Opened 6 years ago
Last modified 5 years ago
#2871 assigned enhancement
Add speech recognition for running commands in VR
Reported by: | Tom Goddard | Owned by: | Tom Goddard |
---|---|---|---|
Priority: | moderate | Milestone: | |
Component: | VR | Version: | |
Keywords: | Cc: | ||
Blocked By: | Blocking: | ||
Notify when closed: | Platform: | all | |
Project: | ChimeraX |
Description
Conrad has added the speech ChimeraX bundle that uses the PyPi SpeechRecognition module, PyAudio and the Google Speech Recognition service as an initial try at speech input. He reports it works ok in a completely silent environment.
Testing in the VizVault with VivePro VR headset microphone produced poor results. It recognized "open" and "close" one time and then mostly does not log any response to spoken input. Sometimes is logs a phrase from attempted commands given over a 60 second period. Sometimes it logs "cannot recognize speech". To debug further it would need to say when audio is being submitted and play back that recorded audio.

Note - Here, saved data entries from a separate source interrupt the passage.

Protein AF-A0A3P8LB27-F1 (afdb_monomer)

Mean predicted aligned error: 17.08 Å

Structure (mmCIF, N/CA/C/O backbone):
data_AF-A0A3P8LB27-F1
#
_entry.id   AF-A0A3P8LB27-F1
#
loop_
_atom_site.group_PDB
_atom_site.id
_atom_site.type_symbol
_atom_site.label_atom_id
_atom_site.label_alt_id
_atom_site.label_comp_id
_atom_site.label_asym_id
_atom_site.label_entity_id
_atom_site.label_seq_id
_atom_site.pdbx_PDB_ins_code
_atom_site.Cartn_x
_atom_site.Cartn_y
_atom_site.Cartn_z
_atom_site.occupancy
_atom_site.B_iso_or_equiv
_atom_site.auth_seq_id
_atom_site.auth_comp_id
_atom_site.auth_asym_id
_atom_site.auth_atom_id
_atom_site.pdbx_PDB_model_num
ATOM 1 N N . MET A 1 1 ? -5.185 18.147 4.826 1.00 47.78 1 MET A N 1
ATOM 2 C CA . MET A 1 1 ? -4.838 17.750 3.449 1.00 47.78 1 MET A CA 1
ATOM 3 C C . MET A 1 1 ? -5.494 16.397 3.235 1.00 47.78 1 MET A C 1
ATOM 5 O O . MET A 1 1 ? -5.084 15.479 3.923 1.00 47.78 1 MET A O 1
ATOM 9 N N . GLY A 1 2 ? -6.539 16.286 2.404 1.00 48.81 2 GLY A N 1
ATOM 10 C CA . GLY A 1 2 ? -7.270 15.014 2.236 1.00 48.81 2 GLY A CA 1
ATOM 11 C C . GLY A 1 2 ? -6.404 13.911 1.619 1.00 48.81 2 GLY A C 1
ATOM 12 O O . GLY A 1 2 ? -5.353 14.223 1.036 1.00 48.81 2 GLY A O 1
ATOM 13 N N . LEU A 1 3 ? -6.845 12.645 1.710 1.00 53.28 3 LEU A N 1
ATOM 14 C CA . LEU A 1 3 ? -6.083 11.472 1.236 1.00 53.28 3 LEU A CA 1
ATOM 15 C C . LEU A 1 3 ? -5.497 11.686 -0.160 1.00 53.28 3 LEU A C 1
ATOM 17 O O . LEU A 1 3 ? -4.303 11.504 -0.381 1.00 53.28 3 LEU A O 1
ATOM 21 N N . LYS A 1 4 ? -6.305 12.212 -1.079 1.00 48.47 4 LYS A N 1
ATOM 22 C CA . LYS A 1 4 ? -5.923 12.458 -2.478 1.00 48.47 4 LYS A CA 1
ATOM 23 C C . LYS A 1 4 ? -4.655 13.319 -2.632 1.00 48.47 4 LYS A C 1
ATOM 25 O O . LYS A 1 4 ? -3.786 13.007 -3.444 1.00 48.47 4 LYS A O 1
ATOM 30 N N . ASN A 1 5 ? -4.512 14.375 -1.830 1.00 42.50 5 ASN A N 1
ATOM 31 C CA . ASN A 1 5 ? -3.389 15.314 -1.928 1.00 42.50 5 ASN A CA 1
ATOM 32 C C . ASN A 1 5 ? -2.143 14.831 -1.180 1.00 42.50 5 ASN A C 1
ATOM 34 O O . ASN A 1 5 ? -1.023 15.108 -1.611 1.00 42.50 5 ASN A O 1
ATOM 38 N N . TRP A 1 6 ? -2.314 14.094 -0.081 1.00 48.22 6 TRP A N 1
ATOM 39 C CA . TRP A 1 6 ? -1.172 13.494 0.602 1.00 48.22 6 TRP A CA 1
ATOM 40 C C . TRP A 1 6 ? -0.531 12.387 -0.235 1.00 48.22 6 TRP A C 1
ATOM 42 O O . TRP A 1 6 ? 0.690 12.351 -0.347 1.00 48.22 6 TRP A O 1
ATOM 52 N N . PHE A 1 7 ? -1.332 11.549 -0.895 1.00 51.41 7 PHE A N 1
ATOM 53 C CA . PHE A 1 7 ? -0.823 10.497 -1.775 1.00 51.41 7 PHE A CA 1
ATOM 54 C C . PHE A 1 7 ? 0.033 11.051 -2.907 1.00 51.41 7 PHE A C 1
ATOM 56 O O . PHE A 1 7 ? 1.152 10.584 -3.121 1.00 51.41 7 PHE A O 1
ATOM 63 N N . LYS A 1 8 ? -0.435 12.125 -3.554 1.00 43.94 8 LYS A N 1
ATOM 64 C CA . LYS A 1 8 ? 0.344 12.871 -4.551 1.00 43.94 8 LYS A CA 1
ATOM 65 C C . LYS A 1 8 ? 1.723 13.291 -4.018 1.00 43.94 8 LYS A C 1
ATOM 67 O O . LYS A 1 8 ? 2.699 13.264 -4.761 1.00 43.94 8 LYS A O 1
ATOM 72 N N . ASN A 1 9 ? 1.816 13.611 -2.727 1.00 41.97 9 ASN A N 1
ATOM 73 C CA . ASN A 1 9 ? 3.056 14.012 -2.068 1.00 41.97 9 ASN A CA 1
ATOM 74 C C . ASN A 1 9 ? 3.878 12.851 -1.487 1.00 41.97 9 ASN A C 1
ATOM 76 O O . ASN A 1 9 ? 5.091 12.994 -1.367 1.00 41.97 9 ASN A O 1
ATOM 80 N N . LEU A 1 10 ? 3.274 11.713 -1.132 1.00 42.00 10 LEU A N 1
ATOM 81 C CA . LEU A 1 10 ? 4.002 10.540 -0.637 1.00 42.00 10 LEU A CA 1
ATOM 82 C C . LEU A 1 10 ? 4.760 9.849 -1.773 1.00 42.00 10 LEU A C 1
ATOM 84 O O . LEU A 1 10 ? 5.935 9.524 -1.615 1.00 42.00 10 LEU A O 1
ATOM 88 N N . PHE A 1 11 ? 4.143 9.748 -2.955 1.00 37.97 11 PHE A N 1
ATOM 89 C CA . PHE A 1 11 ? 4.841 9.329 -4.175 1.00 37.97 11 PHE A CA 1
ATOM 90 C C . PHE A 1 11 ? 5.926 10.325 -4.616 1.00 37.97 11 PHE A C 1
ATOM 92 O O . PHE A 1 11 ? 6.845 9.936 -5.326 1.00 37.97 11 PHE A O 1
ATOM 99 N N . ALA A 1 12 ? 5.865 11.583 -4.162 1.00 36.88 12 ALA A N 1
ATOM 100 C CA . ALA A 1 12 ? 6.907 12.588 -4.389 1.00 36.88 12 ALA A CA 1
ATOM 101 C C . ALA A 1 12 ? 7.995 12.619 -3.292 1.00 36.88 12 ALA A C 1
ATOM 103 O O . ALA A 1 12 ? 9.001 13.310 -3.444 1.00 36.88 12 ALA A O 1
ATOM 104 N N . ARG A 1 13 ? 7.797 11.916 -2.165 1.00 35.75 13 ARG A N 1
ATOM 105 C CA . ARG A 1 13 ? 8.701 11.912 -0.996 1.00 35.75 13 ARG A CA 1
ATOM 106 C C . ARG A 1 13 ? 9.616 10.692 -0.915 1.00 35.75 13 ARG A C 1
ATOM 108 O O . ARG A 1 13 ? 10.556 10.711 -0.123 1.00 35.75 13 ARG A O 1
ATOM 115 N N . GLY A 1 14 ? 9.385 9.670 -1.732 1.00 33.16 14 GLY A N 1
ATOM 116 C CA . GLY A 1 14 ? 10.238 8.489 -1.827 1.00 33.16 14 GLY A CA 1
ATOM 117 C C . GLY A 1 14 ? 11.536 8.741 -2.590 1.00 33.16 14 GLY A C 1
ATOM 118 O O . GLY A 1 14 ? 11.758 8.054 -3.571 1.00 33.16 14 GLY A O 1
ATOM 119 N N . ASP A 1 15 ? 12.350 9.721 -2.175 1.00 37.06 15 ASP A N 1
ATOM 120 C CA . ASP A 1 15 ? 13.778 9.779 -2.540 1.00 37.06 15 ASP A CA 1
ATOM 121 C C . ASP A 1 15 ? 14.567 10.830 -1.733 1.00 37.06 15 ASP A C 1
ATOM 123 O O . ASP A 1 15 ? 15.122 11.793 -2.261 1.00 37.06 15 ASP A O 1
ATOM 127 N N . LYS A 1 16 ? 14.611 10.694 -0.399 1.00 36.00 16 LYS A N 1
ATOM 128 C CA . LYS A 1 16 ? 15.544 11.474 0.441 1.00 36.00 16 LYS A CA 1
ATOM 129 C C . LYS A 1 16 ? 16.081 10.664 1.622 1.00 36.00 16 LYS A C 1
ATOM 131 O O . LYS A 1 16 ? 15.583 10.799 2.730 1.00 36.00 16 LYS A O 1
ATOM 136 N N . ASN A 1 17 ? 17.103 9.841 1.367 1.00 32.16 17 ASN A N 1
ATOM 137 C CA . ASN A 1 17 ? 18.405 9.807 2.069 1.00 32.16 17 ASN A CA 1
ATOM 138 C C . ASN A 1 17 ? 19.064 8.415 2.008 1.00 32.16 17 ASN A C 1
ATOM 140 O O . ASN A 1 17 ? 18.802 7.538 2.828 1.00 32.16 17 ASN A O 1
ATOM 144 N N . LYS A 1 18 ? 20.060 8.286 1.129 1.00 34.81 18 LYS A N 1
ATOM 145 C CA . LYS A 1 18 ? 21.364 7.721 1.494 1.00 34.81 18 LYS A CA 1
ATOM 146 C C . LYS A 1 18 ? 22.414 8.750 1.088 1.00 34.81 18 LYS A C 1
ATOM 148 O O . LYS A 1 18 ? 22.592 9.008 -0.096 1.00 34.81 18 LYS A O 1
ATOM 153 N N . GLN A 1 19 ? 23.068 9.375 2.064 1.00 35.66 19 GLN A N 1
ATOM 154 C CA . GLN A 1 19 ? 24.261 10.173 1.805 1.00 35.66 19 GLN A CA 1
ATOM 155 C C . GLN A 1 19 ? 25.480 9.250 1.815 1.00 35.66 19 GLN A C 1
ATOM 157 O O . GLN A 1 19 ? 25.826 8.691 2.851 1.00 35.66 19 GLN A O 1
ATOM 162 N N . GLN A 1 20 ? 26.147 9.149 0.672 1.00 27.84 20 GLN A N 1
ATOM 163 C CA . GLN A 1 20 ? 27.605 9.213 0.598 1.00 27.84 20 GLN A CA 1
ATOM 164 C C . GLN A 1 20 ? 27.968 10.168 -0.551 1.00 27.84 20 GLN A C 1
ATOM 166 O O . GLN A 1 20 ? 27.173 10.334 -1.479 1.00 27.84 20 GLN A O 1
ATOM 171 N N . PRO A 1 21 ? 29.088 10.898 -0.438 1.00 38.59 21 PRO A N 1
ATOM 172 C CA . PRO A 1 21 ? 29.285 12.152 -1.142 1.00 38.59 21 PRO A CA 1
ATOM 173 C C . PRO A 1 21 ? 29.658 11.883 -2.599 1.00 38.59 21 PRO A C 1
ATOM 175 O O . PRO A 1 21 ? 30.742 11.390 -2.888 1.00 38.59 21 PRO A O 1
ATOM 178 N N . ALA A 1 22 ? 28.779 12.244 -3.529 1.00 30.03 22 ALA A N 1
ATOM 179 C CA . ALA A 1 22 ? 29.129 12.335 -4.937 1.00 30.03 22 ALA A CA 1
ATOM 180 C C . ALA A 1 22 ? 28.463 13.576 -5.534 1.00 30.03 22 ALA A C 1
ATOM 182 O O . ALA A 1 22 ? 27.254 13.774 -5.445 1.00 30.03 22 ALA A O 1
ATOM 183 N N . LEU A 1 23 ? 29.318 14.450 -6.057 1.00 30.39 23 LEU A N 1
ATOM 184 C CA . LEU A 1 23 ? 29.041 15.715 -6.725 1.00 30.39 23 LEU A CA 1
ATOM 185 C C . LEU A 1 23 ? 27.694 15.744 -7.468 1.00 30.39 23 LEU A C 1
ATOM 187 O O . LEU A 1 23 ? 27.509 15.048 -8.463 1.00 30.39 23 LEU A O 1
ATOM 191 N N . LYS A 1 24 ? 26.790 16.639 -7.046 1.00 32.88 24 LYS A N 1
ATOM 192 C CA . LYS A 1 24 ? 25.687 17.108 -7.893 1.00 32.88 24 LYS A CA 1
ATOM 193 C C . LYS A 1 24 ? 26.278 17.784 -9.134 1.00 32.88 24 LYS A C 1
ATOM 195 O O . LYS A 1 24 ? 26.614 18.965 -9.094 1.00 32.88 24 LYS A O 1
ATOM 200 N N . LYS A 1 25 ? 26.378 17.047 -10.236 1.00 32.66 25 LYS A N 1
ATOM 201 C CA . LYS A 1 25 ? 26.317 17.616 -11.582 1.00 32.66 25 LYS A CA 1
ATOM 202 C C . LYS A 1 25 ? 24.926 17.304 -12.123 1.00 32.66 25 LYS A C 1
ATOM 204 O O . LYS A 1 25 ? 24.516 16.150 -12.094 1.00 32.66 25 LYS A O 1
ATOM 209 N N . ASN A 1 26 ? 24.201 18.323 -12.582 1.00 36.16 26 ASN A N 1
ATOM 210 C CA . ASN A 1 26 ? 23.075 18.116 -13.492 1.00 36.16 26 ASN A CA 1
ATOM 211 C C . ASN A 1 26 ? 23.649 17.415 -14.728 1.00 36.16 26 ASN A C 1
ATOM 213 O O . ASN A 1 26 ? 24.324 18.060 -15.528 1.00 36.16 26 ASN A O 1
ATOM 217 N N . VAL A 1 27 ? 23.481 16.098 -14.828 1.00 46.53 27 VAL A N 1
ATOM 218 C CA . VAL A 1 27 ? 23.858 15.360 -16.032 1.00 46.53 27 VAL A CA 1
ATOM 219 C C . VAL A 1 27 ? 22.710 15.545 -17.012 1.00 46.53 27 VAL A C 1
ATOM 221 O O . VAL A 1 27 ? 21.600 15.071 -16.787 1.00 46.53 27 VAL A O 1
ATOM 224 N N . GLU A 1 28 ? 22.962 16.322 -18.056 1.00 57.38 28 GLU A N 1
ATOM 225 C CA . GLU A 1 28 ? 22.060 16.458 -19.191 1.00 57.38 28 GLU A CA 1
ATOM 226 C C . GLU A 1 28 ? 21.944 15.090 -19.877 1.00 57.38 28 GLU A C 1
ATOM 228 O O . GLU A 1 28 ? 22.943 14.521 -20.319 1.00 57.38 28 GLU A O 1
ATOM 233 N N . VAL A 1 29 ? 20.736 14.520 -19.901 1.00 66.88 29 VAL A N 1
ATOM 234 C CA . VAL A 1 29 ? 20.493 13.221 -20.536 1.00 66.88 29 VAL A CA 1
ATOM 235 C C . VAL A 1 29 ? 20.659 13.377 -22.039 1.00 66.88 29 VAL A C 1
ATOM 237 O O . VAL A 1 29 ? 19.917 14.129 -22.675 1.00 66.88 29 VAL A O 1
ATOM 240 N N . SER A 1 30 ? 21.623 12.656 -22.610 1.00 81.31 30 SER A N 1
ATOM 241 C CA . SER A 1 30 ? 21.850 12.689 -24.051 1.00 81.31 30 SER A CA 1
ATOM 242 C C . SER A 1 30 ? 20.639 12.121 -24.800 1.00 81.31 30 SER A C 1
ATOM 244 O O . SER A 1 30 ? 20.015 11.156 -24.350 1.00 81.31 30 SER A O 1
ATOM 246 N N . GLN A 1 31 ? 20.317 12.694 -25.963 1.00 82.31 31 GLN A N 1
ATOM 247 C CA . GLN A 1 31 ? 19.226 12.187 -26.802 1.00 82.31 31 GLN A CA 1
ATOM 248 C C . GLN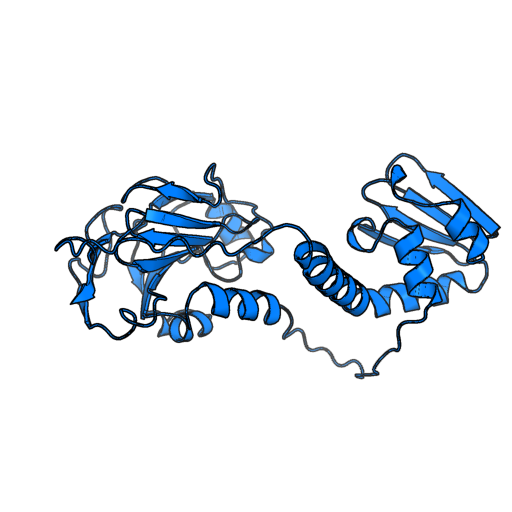 A 1 31 ? 19.462 10.721 -27.195 1.00 82.31 31 GLN A C 1
ATOM 250 O O . GLN A 1 31 ? 18.553 9.907 -27.123 1.00 82.31 31 GLN A O 1
ATOM 255 N N . MET A 1 32 ? 20.719 10.354 -27.446 1.00 82.44 32 MET A N 1
ATOM 256 C CA . MET A 1 32 ? 21.113 8.982 -27.757 1.00 82.44 32 MET A CA 1
ATOM 257 C C . MET A 1 32 ? 20.767 7.994 -26.631 1.00 82.44 32 MET A C 1
ATOM 259 O O . MET A 1 32 ? 20.330 6.879 -26.899 1.00 82.44 32 MET A O 1
ATOM 263 N N . SER A 1 33 ? 20.906 8.396 -25.363 1.00 85.75 33 SER A N 1
ATOM 264 C CA . SER A 1 33 ? 20.507 7.567 -24.218 1.00 85.75 33 SER A CA 1
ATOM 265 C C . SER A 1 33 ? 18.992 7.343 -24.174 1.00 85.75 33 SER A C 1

PyAudio failed to install from PyPi due to a compilation problem on Windows 10 with Microsoft Visual Studio 2015, so a wheel from a separate site was used.
Change History (2)
comment:1 by , 6 years ago
comment:2 by , 5 years ago
Cc: | removed |
---|---|
Owner: | changed from | to
Molecular Zoo has pretty robust speech input implemented in Unity in this file by Ray Altenberg while an intern at UCSF.
https://github.com/alanbrilliant/MolecularZoo/blob/master/Assets/Scripts/VoiceRecog.cs
It is using UnityEngine.Windows.Speech specifically the KeywordRecognizer which recognizes fixed words like Oxygen or Reset and does not require an internet connection, and DictationRecognizer which transcribes free speech after the word "create" is said in MolZoo and then does a PubChem search. Both work quite well. The keyword recognizer uses a vocabulary of about 25 words or phrases and is especially robust.
Here is documentation on the Unity KeywordRecognizer and DictationRecognizer classes
https://docs.unity3d.com/ScriptReference/Windows.Speech.KeywordRecognizer.html
https://docs.unity3d.com/ScriptReference/Windows.Speech.DictationRecognizer.html
More details about these Unity capabilities are given my Microsoft here
https://docs.microsoft.com/en-us/windows/mixed-reality/voice-input-in-unity
It looks likely that the dictation recognizer is using the Windows 10 online speech recognition capabilities used by Cortana and described here
https://support.microsoft.com/en-us/help/4468250/windows-10-speech-voice-activation-inking-typing-privacy
Possibly the keyword dictation which does not use an internet connection uses Windows Speech Recognition
https://en.wikipedia.org/wiki/Windows_Speech_Recognition